Extracted records:
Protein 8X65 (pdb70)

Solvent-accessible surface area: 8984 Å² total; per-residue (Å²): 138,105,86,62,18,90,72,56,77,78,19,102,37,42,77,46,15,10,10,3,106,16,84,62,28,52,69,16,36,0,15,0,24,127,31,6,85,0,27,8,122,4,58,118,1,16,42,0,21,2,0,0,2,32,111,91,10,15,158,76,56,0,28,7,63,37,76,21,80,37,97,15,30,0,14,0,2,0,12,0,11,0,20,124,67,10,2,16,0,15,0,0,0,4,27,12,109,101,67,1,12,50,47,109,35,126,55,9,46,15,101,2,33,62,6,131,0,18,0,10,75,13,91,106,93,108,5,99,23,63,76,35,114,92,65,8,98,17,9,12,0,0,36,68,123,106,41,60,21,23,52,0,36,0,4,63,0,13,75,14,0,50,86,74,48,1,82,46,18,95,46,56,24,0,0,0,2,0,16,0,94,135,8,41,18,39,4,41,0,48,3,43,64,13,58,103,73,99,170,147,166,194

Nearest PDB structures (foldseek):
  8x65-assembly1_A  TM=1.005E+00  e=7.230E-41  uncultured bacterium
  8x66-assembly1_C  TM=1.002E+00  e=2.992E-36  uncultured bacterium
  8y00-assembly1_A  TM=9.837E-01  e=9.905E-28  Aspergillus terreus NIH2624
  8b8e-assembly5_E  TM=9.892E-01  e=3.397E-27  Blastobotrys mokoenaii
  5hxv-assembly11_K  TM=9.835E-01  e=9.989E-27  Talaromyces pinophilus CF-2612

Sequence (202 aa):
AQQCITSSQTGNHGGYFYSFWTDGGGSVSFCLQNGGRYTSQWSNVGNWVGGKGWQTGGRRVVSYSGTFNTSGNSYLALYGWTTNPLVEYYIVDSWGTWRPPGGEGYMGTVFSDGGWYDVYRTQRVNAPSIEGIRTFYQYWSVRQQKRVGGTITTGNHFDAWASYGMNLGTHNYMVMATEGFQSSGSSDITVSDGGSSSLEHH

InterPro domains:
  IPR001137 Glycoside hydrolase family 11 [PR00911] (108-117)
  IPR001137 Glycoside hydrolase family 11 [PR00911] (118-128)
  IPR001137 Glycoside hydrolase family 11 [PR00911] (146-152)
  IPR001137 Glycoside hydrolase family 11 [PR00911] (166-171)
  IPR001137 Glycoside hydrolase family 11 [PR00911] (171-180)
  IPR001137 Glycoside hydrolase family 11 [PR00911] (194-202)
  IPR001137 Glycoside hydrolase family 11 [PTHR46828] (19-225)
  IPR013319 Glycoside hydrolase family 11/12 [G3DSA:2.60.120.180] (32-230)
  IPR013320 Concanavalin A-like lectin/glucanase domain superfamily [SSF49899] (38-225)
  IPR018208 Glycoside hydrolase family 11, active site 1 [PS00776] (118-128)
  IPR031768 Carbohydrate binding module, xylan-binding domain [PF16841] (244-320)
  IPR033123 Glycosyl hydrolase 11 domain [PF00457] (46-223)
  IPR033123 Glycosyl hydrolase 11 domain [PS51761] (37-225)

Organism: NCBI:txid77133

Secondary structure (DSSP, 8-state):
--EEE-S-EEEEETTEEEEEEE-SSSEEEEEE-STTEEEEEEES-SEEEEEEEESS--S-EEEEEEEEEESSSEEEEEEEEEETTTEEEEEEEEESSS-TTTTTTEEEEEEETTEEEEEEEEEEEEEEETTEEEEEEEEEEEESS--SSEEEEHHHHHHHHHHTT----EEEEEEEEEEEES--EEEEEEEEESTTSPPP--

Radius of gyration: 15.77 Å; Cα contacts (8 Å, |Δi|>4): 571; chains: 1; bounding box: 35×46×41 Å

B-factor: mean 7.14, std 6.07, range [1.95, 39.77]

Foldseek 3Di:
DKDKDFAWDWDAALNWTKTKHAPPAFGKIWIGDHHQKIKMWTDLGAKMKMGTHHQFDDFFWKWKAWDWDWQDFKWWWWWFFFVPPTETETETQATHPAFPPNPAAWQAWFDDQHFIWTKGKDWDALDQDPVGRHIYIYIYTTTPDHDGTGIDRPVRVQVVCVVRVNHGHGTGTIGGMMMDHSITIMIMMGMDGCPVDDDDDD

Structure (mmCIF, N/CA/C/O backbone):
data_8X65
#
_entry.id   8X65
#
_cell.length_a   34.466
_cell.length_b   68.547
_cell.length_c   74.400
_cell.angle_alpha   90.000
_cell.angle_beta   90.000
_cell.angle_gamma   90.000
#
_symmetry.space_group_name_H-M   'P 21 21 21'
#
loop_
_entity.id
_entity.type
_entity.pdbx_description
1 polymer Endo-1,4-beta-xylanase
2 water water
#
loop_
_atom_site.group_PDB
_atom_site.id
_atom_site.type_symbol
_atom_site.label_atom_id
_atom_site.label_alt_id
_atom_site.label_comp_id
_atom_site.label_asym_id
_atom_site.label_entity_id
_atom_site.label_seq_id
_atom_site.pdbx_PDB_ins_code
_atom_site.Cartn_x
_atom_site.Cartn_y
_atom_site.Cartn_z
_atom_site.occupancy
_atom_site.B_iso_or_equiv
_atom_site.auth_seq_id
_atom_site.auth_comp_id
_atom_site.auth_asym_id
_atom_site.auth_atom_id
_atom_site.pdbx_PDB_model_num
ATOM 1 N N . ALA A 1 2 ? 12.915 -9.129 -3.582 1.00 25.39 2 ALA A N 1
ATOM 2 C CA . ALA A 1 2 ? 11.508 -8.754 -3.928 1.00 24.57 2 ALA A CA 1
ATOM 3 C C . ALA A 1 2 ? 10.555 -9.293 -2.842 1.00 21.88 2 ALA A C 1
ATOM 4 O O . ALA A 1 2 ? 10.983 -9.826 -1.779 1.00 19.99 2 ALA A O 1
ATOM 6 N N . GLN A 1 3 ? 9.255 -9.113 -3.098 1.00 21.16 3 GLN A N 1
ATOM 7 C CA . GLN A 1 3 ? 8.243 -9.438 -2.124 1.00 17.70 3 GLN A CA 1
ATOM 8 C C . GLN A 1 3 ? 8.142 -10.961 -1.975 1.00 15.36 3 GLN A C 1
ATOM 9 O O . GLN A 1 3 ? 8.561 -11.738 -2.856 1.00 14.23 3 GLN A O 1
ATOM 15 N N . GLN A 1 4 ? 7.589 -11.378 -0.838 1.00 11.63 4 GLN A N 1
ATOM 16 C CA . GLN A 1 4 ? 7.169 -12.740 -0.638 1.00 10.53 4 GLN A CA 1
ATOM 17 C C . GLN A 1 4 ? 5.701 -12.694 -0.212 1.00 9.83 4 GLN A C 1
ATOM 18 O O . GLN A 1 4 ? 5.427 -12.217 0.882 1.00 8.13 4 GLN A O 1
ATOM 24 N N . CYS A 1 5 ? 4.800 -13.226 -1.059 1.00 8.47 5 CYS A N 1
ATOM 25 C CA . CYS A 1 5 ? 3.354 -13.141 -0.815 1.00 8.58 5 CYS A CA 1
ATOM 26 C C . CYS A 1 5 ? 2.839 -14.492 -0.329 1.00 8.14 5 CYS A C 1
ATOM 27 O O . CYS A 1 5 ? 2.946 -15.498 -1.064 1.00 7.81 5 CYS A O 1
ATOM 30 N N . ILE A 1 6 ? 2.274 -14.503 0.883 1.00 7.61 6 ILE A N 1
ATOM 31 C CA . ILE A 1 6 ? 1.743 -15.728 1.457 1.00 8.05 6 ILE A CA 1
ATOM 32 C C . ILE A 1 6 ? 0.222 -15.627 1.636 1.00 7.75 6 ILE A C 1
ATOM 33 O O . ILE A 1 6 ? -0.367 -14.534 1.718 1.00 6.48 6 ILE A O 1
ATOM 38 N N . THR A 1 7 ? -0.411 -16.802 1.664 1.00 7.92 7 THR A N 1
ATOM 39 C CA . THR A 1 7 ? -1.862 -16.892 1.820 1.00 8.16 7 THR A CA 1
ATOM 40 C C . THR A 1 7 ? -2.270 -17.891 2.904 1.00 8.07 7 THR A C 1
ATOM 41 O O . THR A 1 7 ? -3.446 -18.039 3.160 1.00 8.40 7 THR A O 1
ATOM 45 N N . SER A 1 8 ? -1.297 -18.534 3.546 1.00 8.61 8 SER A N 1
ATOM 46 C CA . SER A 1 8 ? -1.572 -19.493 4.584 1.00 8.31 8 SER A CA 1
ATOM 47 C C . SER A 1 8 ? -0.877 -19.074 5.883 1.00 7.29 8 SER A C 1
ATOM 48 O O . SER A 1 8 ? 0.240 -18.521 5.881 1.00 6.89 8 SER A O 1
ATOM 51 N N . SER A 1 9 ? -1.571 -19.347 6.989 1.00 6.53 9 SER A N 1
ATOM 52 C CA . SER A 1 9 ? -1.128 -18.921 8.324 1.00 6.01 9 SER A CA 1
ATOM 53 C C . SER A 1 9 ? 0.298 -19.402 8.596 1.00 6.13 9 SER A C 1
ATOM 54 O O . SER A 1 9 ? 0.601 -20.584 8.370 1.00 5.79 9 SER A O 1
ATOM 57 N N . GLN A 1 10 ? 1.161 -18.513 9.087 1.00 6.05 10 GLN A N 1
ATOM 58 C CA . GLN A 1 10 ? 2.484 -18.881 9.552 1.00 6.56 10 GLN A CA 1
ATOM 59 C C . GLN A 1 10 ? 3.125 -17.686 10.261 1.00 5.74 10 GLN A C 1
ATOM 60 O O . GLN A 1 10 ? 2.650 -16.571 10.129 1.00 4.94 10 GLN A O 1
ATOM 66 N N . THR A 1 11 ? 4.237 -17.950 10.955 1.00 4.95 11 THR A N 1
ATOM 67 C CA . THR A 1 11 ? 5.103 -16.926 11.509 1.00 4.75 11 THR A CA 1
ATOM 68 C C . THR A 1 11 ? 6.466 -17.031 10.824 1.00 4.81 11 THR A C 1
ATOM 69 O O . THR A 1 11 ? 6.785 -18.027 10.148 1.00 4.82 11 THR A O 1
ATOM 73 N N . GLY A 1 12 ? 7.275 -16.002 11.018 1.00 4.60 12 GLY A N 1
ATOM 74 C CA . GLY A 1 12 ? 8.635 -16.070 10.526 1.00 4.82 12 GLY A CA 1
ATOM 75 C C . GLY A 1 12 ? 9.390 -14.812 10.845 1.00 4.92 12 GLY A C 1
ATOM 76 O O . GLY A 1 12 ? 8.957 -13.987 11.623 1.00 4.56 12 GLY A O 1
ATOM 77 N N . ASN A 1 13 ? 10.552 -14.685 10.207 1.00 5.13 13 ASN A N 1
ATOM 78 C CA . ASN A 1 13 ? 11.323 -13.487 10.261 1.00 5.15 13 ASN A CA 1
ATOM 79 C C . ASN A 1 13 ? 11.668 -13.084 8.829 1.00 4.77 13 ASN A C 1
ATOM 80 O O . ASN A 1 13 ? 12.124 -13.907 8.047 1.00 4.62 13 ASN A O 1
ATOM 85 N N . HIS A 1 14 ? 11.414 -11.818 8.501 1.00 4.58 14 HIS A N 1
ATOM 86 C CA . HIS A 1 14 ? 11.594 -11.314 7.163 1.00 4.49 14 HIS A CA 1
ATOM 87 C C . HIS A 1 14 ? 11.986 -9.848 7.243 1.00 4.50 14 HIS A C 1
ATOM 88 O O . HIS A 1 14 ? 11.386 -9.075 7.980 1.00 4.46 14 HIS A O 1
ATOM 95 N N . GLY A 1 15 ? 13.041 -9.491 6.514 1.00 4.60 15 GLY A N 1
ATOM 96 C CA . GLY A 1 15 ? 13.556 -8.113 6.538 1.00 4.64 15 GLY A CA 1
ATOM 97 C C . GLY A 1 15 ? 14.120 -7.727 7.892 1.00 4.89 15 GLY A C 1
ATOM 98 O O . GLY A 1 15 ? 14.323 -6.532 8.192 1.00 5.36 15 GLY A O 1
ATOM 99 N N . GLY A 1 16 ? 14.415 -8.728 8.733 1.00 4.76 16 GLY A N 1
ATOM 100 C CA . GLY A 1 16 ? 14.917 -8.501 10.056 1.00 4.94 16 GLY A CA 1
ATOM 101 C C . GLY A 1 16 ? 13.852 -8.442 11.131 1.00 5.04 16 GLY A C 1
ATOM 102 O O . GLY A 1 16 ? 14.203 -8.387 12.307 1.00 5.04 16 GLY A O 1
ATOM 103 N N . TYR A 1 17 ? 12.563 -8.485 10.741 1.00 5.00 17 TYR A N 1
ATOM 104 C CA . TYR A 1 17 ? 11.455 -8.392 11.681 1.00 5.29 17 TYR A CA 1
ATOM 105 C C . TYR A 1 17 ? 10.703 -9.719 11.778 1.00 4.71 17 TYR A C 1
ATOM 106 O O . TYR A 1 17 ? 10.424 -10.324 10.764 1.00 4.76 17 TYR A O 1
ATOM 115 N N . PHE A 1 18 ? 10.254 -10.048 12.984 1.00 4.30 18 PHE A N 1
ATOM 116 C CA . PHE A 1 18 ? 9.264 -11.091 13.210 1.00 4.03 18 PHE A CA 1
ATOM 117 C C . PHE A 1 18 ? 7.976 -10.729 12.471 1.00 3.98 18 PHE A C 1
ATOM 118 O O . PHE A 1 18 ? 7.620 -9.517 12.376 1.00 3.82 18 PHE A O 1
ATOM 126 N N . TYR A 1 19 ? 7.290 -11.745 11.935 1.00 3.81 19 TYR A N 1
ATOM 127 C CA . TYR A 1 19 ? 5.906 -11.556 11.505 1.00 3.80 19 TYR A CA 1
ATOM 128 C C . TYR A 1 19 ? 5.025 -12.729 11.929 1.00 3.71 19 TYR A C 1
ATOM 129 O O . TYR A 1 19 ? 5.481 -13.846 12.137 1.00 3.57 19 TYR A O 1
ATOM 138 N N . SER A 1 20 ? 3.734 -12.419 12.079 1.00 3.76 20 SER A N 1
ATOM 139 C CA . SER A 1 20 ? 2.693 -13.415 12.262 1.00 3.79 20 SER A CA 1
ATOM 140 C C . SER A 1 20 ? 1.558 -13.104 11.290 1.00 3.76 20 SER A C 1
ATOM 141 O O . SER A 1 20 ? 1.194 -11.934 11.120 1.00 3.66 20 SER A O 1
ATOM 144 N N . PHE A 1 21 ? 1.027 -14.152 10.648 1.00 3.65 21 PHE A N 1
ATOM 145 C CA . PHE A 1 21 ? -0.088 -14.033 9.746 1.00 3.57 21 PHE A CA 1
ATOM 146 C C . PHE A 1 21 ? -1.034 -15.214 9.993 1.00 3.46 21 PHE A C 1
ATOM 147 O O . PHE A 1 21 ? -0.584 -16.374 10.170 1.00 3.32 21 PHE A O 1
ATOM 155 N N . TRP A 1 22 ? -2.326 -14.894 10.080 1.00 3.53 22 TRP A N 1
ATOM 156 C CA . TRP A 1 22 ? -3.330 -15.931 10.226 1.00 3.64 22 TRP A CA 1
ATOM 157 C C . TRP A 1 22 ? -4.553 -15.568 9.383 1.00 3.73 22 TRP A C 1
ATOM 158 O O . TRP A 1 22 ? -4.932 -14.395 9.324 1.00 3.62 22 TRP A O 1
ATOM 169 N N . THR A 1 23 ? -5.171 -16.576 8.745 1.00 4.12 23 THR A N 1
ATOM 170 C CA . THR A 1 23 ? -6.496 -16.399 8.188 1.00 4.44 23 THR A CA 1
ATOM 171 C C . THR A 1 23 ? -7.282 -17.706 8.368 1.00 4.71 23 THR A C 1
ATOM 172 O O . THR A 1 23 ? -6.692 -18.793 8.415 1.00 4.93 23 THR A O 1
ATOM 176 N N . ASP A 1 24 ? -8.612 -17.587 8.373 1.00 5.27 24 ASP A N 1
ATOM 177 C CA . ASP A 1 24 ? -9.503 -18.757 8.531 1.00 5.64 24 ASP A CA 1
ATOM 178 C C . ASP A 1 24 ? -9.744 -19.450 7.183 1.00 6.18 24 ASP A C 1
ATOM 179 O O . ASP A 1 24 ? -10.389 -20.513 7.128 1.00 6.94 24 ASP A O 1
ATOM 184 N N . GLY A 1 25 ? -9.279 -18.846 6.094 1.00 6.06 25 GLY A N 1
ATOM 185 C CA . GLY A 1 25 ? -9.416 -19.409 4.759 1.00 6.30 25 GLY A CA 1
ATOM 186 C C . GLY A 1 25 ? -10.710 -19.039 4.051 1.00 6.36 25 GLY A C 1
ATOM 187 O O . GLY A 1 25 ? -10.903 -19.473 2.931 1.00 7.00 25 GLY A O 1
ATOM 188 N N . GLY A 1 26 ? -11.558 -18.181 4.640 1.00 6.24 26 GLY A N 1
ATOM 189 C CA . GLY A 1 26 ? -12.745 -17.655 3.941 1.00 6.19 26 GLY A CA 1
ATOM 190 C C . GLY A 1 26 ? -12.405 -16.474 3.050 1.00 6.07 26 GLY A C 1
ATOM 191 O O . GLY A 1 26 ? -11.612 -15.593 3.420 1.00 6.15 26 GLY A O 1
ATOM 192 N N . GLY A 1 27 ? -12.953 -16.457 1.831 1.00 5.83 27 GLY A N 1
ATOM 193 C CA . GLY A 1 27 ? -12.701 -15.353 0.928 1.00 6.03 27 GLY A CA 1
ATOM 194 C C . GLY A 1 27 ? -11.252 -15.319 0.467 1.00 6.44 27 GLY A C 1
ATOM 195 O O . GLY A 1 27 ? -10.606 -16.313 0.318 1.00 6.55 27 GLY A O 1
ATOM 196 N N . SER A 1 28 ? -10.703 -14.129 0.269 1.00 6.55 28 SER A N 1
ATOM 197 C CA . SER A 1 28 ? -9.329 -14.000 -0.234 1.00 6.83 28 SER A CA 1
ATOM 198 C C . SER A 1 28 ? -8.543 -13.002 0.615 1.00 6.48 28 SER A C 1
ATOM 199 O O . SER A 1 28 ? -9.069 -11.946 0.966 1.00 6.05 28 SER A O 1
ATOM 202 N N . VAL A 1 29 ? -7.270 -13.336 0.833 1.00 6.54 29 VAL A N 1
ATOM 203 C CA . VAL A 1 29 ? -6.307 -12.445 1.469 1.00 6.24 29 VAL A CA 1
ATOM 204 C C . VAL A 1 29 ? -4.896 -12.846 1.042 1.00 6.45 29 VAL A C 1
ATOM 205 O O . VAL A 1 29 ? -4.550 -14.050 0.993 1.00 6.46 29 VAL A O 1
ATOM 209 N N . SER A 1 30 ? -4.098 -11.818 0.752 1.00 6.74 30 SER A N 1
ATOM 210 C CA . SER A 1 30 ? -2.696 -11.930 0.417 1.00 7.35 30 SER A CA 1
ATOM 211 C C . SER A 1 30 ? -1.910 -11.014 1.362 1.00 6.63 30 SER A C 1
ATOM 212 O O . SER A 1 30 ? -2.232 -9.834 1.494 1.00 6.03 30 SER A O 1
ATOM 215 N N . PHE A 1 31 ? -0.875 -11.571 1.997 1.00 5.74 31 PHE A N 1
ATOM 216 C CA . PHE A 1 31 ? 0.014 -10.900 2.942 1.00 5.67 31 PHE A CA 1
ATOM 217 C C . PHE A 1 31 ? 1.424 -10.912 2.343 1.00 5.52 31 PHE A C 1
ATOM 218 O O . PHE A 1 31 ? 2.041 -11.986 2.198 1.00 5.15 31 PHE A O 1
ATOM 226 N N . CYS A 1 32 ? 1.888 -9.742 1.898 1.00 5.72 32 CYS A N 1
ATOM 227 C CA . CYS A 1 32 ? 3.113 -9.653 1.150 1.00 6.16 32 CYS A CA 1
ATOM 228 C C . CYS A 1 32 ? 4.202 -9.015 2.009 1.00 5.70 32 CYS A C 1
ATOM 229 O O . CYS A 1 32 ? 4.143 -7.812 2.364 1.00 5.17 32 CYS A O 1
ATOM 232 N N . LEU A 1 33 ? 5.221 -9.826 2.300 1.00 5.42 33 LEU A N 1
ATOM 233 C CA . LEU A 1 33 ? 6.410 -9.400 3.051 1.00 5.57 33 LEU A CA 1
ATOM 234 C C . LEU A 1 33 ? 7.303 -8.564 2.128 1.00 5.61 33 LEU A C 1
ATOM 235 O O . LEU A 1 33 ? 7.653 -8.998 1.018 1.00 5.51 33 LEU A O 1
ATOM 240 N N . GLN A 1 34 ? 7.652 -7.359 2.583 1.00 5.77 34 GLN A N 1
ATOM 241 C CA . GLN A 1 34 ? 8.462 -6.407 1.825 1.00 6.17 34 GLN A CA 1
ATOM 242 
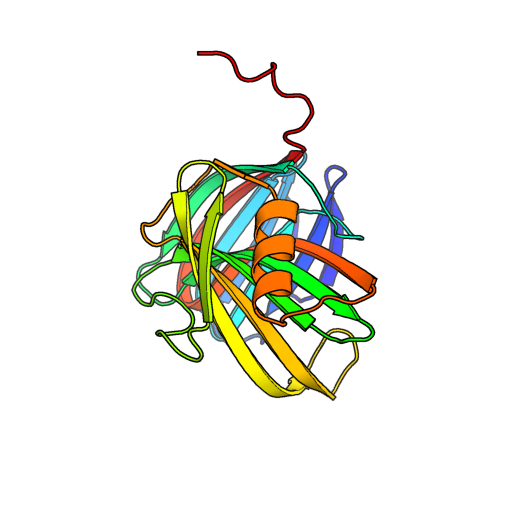C C . GLN A 1 34 ? 9.745 -6.122 2.621 1.00 6.10 34 GLN A C 1
ATOM 243 O O . GLN A 1 34 ? 9.923 -6.599 3.726 1.00 5.49 34 GLN A O 1
ATOM 249 N N . ASN A 1 35 ? 10.646 -5.319 2.048 1.00 6.33 35 ASN A N 1
ATOM 250 C CA . ASN A 1 35 ? 11.931 -5.066 2.691 1.00 6.60 35 ASN A CA 1
ATOM 251 C C . ASN A 1 35 ? 11.746 -4.518 4.107 1.00 5.80 35 ASN A C 1
ATOM 252 O O . ASN A 1 35 ? 10.822 -3.733 4.371 1.00 5.41 35 ASN A O 1
ATOM 257 N N . GLY A 1 36 ? 12.688 -4.853 4.991 1.00 5.20 36 GLY A N 1
ATOM 258 C CA . GLY A 1 36 ? 12.757 -4.239 6.298 1.00 4.93 36 GLY A CA 1
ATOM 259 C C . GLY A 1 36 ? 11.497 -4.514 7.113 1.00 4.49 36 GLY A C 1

Your goal: Show every line above in which the word "Glycoside" is found.

Written reply:
  IPR001137 Glycoside hydrolase family 11 [PR00911] (108-117)
  IPR001137 Glycoside hydrolase family 11 [PR00911] (118-128)
  IPR001137 Glycoside hydrolase family 11 [PR00911] (146-152)
  IPR001137 Glycoside hydrolase family 11 [PR00911] (166-171)
  IPR001137 Glycoside hydrolase family 11 [PR00911] (171-180)
  IPR001137 Glycoside hydrolase family 11 [PR00911] (194-202)
  IPR001137 Glycoside hydrolase family 11 [PTHR46828] (19-225)
  IPR013319 Glycoside hydrolase family 11/12 [G3DSA:2.60.120.180] (32-230)
  IPR018208 Glycoside hydrolase family 11, active site 1 [PS00776] (118-128)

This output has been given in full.